[Start of section]

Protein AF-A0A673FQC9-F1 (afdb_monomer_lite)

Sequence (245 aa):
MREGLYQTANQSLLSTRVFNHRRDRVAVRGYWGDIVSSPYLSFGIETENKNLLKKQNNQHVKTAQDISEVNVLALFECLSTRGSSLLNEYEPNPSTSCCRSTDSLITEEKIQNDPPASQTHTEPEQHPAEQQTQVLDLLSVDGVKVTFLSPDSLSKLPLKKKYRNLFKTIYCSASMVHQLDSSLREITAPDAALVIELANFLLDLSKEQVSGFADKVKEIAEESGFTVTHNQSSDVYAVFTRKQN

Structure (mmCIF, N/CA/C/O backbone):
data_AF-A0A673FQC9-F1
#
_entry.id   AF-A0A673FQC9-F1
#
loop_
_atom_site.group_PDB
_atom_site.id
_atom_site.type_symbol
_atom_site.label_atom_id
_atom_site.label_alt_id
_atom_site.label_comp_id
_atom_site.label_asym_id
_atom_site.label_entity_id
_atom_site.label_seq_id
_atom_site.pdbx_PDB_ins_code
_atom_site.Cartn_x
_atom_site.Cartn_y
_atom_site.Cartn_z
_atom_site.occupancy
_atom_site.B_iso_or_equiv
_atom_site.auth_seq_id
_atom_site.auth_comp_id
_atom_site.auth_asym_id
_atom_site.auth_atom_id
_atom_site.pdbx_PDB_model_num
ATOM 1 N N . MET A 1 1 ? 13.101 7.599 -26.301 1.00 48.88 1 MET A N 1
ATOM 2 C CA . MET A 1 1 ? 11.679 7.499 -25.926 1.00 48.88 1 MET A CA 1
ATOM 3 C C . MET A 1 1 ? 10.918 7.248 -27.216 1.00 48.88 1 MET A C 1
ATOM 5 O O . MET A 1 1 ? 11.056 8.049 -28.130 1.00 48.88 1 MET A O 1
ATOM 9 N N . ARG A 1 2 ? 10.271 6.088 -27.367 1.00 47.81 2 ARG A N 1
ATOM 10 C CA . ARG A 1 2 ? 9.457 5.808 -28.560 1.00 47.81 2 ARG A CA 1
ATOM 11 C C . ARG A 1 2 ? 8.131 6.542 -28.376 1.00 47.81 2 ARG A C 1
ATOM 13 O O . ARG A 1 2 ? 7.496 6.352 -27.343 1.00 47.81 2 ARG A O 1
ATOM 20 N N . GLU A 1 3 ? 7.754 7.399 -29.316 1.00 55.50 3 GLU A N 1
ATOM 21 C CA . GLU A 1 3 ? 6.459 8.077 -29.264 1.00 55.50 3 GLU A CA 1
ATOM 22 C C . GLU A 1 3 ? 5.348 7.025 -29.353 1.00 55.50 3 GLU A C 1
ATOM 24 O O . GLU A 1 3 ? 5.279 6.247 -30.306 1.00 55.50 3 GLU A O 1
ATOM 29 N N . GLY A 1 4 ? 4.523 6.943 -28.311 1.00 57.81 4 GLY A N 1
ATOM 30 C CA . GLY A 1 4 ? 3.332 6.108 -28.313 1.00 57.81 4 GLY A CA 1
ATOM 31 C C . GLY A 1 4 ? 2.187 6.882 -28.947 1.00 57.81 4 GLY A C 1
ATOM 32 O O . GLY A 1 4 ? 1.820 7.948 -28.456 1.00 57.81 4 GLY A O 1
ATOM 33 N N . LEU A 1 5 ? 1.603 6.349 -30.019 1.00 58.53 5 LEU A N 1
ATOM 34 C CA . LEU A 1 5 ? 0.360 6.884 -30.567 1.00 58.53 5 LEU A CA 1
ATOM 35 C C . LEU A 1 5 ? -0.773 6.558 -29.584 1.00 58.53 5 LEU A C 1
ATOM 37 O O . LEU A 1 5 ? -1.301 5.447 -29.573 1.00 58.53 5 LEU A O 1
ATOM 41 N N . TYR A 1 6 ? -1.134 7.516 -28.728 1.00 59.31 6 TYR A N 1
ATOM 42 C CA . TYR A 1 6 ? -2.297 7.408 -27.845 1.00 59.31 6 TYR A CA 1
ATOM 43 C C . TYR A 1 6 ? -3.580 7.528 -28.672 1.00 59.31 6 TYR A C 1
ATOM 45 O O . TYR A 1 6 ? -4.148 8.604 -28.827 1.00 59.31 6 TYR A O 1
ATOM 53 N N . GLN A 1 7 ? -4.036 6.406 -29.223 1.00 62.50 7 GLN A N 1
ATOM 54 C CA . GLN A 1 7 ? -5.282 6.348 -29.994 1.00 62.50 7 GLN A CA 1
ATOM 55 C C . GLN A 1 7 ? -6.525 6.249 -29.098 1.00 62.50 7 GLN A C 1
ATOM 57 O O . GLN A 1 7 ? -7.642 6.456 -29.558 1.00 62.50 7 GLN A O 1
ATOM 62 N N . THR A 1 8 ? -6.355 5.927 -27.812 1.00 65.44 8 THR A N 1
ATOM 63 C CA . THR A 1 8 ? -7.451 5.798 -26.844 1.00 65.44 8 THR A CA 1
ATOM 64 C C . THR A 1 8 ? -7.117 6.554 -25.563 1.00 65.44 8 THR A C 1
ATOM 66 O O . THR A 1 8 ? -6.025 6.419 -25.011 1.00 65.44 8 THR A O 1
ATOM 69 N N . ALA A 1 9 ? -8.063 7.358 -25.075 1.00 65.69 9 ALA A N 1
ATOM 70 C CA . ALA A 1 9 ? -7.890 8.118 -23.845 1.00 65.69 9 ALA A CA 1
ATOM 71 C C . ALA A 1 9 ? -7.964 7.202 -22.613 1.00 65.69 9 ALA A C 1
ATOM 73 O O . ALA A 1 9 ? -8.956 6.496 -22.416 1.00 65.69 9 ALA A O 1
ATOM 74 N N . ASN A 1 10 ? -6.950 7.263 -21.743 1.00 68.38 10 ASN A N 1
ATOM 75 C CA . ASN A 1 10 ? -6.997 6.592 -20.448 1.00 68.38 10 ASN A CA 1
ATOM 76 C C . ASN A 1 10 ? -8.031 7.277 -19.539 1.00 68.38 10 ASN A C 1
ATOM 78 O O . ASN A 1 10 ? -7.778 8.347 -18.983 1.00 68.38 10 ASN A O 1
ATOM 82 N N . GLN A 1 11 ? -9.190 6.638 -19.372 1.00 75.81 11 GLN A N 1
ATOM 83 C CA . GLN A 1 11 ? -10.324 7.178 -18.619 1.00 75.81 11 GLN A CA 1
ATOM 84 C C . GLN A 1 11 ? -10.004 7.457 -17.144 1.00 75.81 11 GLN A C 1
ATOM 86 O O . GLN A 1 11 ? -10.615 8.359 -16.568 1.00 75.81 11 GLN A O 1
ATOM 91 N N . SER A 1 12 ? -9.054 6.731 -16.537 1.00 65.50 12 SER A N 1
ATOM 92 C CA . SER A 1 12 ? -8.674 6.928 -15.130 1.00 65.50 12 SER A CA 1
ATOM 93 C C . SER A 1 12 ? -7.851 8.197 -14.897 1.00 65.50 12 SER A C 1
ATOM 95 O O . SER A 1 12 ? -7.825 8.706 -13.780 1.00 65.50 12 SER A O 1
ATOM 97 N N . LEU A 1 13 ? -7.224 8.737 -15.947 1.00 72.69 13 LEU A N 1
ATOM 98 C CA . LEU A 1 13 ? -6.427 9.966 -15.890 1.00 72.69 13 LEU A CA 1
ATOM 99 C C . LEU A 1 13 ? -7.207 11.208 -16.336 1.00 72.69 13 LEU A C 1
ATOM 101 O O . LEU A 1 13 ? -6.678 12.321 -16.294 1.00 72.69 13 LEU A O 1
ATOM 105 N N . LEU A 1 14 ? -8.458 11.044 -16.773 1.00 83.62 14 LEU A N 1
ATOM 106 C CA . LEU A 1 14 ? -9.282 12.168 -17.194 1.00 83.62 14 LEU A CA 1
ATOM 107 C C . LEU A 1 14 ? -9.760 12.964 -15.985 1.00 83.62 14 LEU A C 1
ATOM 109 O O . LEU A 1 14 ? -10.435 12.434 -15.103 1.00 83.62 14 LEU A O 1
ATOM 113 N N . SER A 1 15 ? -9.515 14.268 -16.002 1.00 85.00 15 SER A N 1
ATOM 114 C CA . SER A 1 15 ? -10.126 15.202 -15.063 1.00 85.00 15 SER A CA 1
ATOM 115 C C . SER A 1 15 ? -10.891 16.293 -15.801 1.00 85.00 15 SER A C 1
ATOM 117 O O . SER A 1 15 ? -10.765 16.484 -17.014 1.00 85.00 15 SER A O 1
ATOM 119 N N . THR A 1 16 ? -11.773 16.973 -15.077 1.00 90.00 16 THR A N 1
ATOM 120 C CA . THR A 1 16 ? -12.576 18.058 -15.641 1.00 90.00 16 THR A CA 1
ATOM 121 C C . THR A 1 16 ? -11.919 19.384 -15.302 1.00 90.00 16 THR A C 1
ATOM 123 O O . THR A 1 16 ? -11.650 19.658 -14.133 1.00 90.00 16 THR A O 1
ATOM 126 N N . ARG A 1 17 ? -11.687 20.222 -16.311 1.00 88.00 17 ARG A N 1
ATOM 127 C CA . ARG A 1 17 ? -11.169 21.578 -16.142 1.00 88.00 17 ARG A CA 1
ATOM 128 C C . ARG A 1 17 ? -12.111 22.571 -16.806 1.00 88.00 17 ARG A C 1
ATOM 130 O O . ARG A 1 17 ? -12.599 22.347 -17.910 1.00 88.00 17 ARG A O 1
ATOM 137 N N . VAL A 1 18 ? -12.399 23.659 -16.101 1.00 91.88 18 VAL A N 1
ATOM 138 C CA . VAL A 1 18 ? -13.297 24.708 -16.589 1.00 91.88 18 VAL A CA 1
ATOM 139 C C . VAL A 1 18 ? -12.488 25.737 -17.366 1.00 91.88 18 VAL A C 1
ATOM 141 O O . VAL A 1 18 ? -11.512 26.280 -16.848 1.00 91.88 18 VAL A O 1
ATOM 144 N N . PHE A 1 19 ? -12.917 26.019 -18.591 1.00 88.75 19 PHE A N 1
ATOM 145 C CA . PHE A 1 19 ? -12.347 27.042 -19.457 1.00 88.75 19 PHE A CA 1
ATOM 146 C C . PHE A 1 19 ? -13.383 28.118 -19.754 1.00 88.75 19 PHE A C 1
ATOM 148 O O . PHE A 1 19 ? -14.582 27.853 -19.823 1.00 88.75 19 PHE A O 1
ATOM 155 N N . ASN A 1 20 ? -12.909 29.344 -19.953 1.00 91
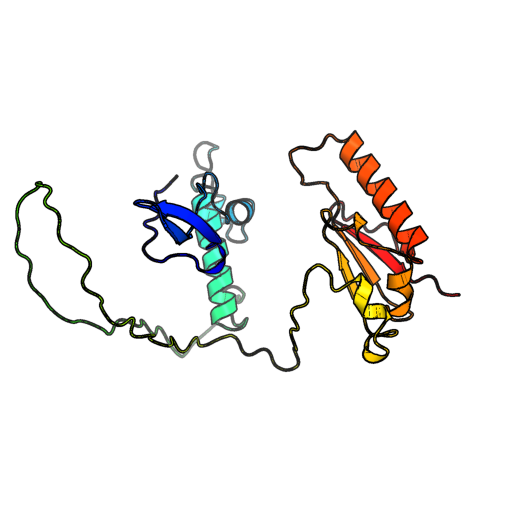.69 20 ASN A N 1
ATOM 156 C CA . ASN A 1 20 ? -13.756 30.419 -20.448 1.00 91.69 20 ASN A CA 1
ATOM 157 C C . ASN A 1 20 ? -13.856 30.296 -21.973 1.00 91.69 20 ASN A C 1
ATOM 159 O O . ASN A 1 20 ? -12.838 30.343 -22.663 1.00 91.69 20 ASN A O 1
ATOM 163 N N . HIS A 1 21 ? -15.070 30.180 -22.503 1.00 86.94 21 HIS A N 1
ATOM 164 C CA . HIS A 1 21 ? -15.337 30.191 -23.935 1.00 86.94 21 HIS A CA 1
ATOM 165 C C . HIS A 1 21 ? -16.444 31.195 -24.250 1.00 86.94 21 HIS A C 1
ATOM 167 O O . HIS A 1 21 ? -17.562 31.060 -23.772 1.00 86.94 21 HIS A O 1
ATOM 173 N N . ARG A 1 22 ? -16.122 32.227 -25.045 1.00 78.25 22 ARG A N 1
ATOM 174 C CA . ARG A 1 22 ? -17.075 33.232 -25.564 1.00 78.25 22 ARG A CA 1
ATOM 175 C C . ARG A 1 22 ? -18.084 33.763 -24.523 1.00 78.25 22 ARG A C 1
ATOM 177 O O . ARG A 1 22 ? -19.253 33.938 -24.834 1.00 78.25 22 ARG A O 1
ATOM 184 N N . ARG A 1 23 ? -17.576 34.116 -23.330 1.00 83.00 23 ARG A N 1
ATOM 185 C CA . ARG A 1 23 ? -18.289 34.635 -22.133 1.00 83.00 23 ARG A CA 1
ATOM 186 C C . ARG A 1 23 ? -18.940 33.593 -21.217 1.00 83.00 23 ARG A C 1
ATOM 188 O O . ARG A 1 23 ? -19.320 33.968 -20.111 1.00 83.00 23 ARG A O 1
ATOM 195 N N . ASP A 1 24 ? -18.936 32.319 -21.590 1.00 85.06 24 ASP A N 1
ATOM 196 C CA . ASP A 1 24 ? -19.415 31.225 -20.746 1.00 85.06 24 ASP A CA 1
ATOM 197 C C . ASP A 1 24 ? -18.267 30.419 -20.134 1.00 85.06 24 ASP A C 1
ATOM 199 O O . ASP A 1 24 ? -17.135 30.410 -20.626 1.00 85.06 24 ASP A O 1
ATOM 203 N N . ARG A 1 25 ? -18.563 29.731 -19.029 1.00 90.75 25 ARG A N 1
ATOM 204 C CA . ARG A 1 25 ? -17.658 28.765 -18.398 1.00 90.75 25 ARG A CA 1
ATOM 205 C C . ARG A 1 25 ? -18.046 27.362 -18.843 1.00 90.75 25 ARG A C 1
ATOM 207 O O . ARG A 1 25 ? -19.098 26.865 -18.455 1.00 90.75 25 ARG A O 1
ATOM 214 N N . VAL A 1 26 ? -17.184 26.725 -19.628 1.00 90.69 26 VAL A N 1
ATOM 215 C CA . VAL A 1 26 ? -17.395 25.373 -20.153 1.00 90.69 26 VAL A CA 1
ATOM 216 C C . VAL A 1 26 ? -16.460 24.408 -19.435 1.00 90.69 26 VAL A C 1
ATOM 218 O O . VAL A 1 26 ? -15.244 24.596 -19.413 1.00 90.69 26 VAL A O 1
ATOM 221 N N . ALA A 1 27 ? -17.033 23.375 -18.826 1.00 91.50 27 ALA A N 1
ATOM 222 C CA . ALA A 1 27 ? -16.284 22.276 -18.236 1.00 91.50 27 ALA A CA 1
ATOM 223 C C . ALA A 1 27 ? -15.880 21.288 -19.339 1.00 91.50 27 ALA A C 1
ATOM 225 O O . ALA A 1 27 ? -16.739 20.676 -19.968 1.00 91.50 27 ALA A O 1
ATOM 226 N N . VAL A 1 28 ? -14.579 21.134 -19.574 1.00 88.56 28 VAL A N 1
ATOM 227 C CA . VAL A 1 28 ? -14.031 20.172 -20.537 1.00 88.56 28 VAL A CA 1
ATOM 228 C C . VAL A 1 28 ? -13.422 19.013 -19.759 1.00 88.56 28 VAL A C 1
ATOM 230 O O . VAL A 1 28 ? -12.744 19.227 -18.753 1.00 88.56 28 VAL A O 1
ATOM 233 N N . ARG A 1 29 ? -13.660 17.780 -20.209 1.00 87.88 29 ARG A N 1
ATOM 234 C CA . ARG A 1 29 ? -13.057 16.571 -19.638 1.00 87.88 29 ARG A CA 1
ATOM 235 C C . ARG A 1 29 ? -11.903 16.122 -20.527 1.00 87.88 29 ARG A C 1
ATOM 237 O O . ARG A 1 29 ? -12.093 15.931 -21.722 1.00 87.88 29 ARG A O 1
ATOM 244 N N . GLY A 1 30 ? -10.723 15.959 -19.945 1.00 83.19 30 GLY A N 1
ATOM 245 C CA . GLY A 1 30 ? -9.505 15.639 -20.681 1.00 83.19 30 GLY A CA 1
ATOM 246 C C . GLY A 1 30 ? -8.375 15.212 -19.753 1.00 83.19 30 GLY A C 1
ATOM 247 O O . GLY A 1 30 ? -8.495 15.291 -18.530 1.00 83.19 30 GLY A O 1
ATOM 248 N N . TYR A 1 31 ? -7.276 14.749 -20.339 1.00 80.81 31 TYR A N 1
ATOM 249 C CA . TYR A 1 31 ? -6.001 14.663 -19.638 1.00 80.81 31 TYR A CA 1
ATOM 250 C C . TYR A 1 31 ? -5.286 16.008 -19.796 1.00 80.81 31 TYR A C 1
ATOM 252 O O . TYR A 1 31 ? -5.186 16.525 -20.906 1.00 80.81 31 TYR A O 1
ATOM 260 N N . TRP A 1 32 ? -4.835 16.595 -18.687 1.00 78.06 32 TRP A N 1
ATOM 261 C CA . TRP A 1 32 ? -4.260 17.951 -18.663 1.00 78.06 32 TRP A CA 1
ATOM 262 C C . TRP A 1 32 ? -2.782 17.975 -18.268 1.00 78.06 32 TRP A C 1
ATOM 264 O O . TRP A 1 32 ? -2.274 19.033 -17.897 1.00 78.06 32 TRP A O 1
ATOM 274 N N . GLY A 1 33 ? -2.125 16.816 -18.271 1.00 73.25 33 GLY A N 1
ATOM 275 C CA . GLY A 1 33 ? -0.708 16.683 -17.951 1.00 73.25 33 GLY A CA 1
ATOM 276 C C . GLY A 1 33 ? 0.141 16.432 -19.191 1.00 73.25 33 GLY A C 1
ATOM 277 O O . GLY A 1 33 ? -0.380 16.223 -20.285 1.00 73.25 33 GLY A O 1
ATOM 278 N N . ASP A 1 34 ? 1.451 16.427 -18.985 1.00 69.81 34 ASP A N 1
ATOM 279 C CA . ASP A 1 34 ? 2.411 15.828 -19.903 1.00 69.81 34 ASP A CA 1
ATOM 280 C C . ASP A 1 34 ? 2.981 14.566 -19.240 1.00 69.81 34 ASP A C 1
ATOM 282 O O . ASP A 1 34 ? 3.230 14.555 -18.029 1.00 69.81 34 ASP A O 1
ATOM 286 N N . ILE A 1 35 ? 3.169 13.497 -20.012 1.00 68.62 35 ILE A N 1
ATOM 287 C CA . ILE A 1 35 ? 3.776 12.257 -19.519 1.00 68.62 35 ILE A CA 1
ATOM 288 C C . ILE A 1 35 ? 5.256 12.297 -19.893 1.00 68.62 35 ILE A C 1
ATOM 290 O O . ILE A 1 35 ? 5.677 11.742 -20.903 1.00 68.62 35 ILE A O 1
ATOM 294 N N . VAL A 1 36 ? 6.054 12.945 -19.042 1.00 69.19 36 VAL A N 1
ATOM 295 C CA . VAL A 1 36 ? 7.518 13.007 -19.209 1.00 69.19 36 VAL A CA 1
ATOM 296 C C . VAL A 1 36 ? 8.163 11.638 -18.961 1.00 69.19 36 VAL A C 1
ATOM 298 O O . VAL A 1 36 ? 9.135 11.275 -19.616 1.00 69.19 36 VAL A O 1
ATOM 301 N N . SER A 1 37 ? 7.602 10.850 -18.042 1.00 71.25 37 SER A N 1
ATOM 302
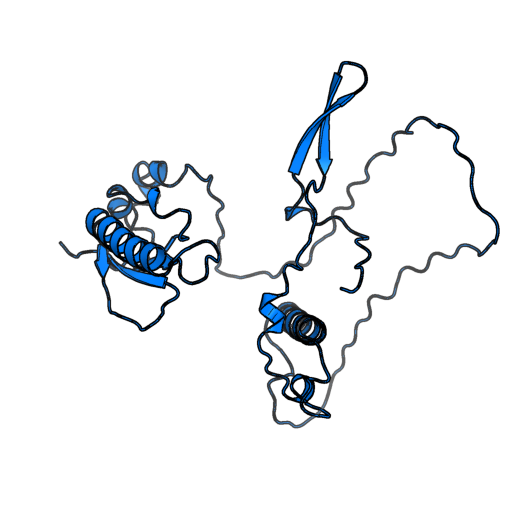 C CA . SER A 1 37 ? 8.081 9.509 -17.702 1.00 71.25 37 SER A CA 1
ATOM 303 C C . SER A 1 37 ? 6.960 8.494 -17.856 1.00 71.25 37 SER A C 1
ATOM 305 O O . SER A 1 37 ? 5.863 8.687 -17.336 1.00 71.25 37 SER A O 1
ATOM 307 N N . SER A 1 38 ? 7.246 7.389 -18.546 1.00 73.94 38 SER A N 1
ATOM 308 C CA . SER A 1 38 ? 6.303 6.275 -18.678 1.00 73.94 38 SER A CA 1
ATOM 309 C C . SER A 1 38 ? 5.933 5.710 -17.297 1.00 73.94 38 SER A C 1
ATOM 311 O O . SER A 1 38 ? 6.837 5.492 -16.483 1.00 73.94 38 SER A O 1
ATOM 313 N N . PRO A 1 39 ? 4.648 5.385 -17.036 1.00 76.75 39 PRO A N 1
ATOM 314 C CA . PRO A 1 39 ? 4.229 4.760 -15.778 1.00 76.75 39 PRO A CA 1
ATOM 315 C C . PRO A 1 39 ? 4.813 3.351 -15.590 1.00 76.75 39 PRO A C 1
ATOM 317 O O . PRO A 1 39 ? 4.717 2.786 -14.505 1.00 76.75 39 PRO A O 1
ATOM 320 N N . TYR A 1 40 ? 5.431 2.783 -16.631 1.00 85.62 40 TYR A N 1
ATOM 321 C CA . TYR A 1 40 ? 5.990 1.433 -16.623 1.00 85.62 40 TYR A CA 1
ATOM 322 C C . TYR A 1 40 ? 7.505 1.387 -16.392 1.00 85.62 40 TYR A C 1
ATOM 324 O O . TYR A 1 40 ? 8.114 0.328 -16.542 1.00 85.62 40 TYR A O 1
ATOM 332 N N . LEU A 1 41 ? 8.139 2.514 -16.047 1.00 83.50 41 LEU A N 1
ATOM 333 C CA . LEU A 1 41 ? 9.592 2.574 -15.851 1.00 83.50 41 LEU A CA 1
ATOM 334 C C . LEU A 1 41 ? 10.078 1.595 -14.771 1.00 83.50 41 LEU A C 1
ATOM 336 O O . LEU A 1 41 ? 11.107 0.949 -14.949 1.00 83.50 41 LEU A O 1
ATOM 340 N N . SER A 1 42 ? 9.317 1.438 -13.685 1.00 86.88 42 SER A N 1
ATOM 341 C CA . SER A 1 42 ? 9.633 0.499 -12.601 1.00 86.88 42 SER A CA 1
ATOM 342 C C . SER A 1 42 ? 9.665 -0.961 -13.062 1.00 86.88 42 SER A C 1
ATOM 344 O O . SER A 1 42 ? 10.440 -1.751 -12.535 1.00 86.88 42 SER A O 1
ATOM 346 N N . PHE A 1 43 ? 8.900 -1.310 -14.099 1.00 90.75 43 PHE A N 1
ATOM 347 C CA . PHE A 1 43 ? 8.905 -2.649 -14.691 1.00 90.75 43 PHE A CA 1
ATOM 348 C C . PHE A 1 43 ? 10.149 -2.917 -15.548 1.00 90.75 43 PHE A C 1
ATOM 350 O O . PHE A 1 43 ? 10.308 -4.030 -16.029 1.00 90.75 43 PHE A O 1
ATOM 357 N N . GLY A 1 44 ? 11.020 -1.928 -15.761 1.00 90.75 44 GLY A N 1
ATOM 358 C CA . GLY A 1 44 ? 12.221 -2.045 -16.591 1.00 90.75 44 GLY A CA 1
ATOM 359 C C . GLY A 1 44 ? 13.512 -2.277 -15.806 1.00 90.75 44 GLY A C 1
ATOM 360 O O . GLY A 1 44 ? 14.583 -2.313 -16.412 1.00 90.75 44 GLY A O 1
ATOM 361 N N . ILE A 1 45 ? 13.429 -2.371 -14.473 1.00 87.75 45 ILE A N 1
ATOM 362 C CA . ILE A 1 45 ? 14.595 -2.455 -13.579 1.00 87.75 45 ILE A CA 1
ATOM 363 C C . ILE A 1 45 ? 15.137 -3.888 -13.520 1.00 87.75 45 ILE A C 1
ATOM 365 O O . ILE A 1 45 ? 16.342 -4.106 -13.634 1.00 87.75 45 ILE A O 1
ATOM 369 N N . GLU A 1 46 ? 14.245 -4.865 -13.376 1.00 90.00 46 GLU A N 1
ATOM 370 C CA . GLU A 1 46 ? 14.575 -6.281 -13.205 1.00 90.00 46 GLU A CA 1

[End of section]

▶ _EXERCISE_: Return, word for word, the lines of the data above from the line with "ATOM 137 N N" through the line with "ATOM 139 C C", inclusive.

▶ _COMPLETED EXERCISE_:
ATOM 137 N N . VAL A 1 18 ? -12.399 23.659 -16.101 1.00 91.88 18 VAL A N 1
ATOM 138 C CA . VAL A 1 18 ? -13.297 24.708 -16.589 1.00 91.88 18 VAL A CA 1
ATOM 139 C C . VAL A 1 18 ? -12.488 25.737 -17.366 1.00 91.88 18 VAL A C 1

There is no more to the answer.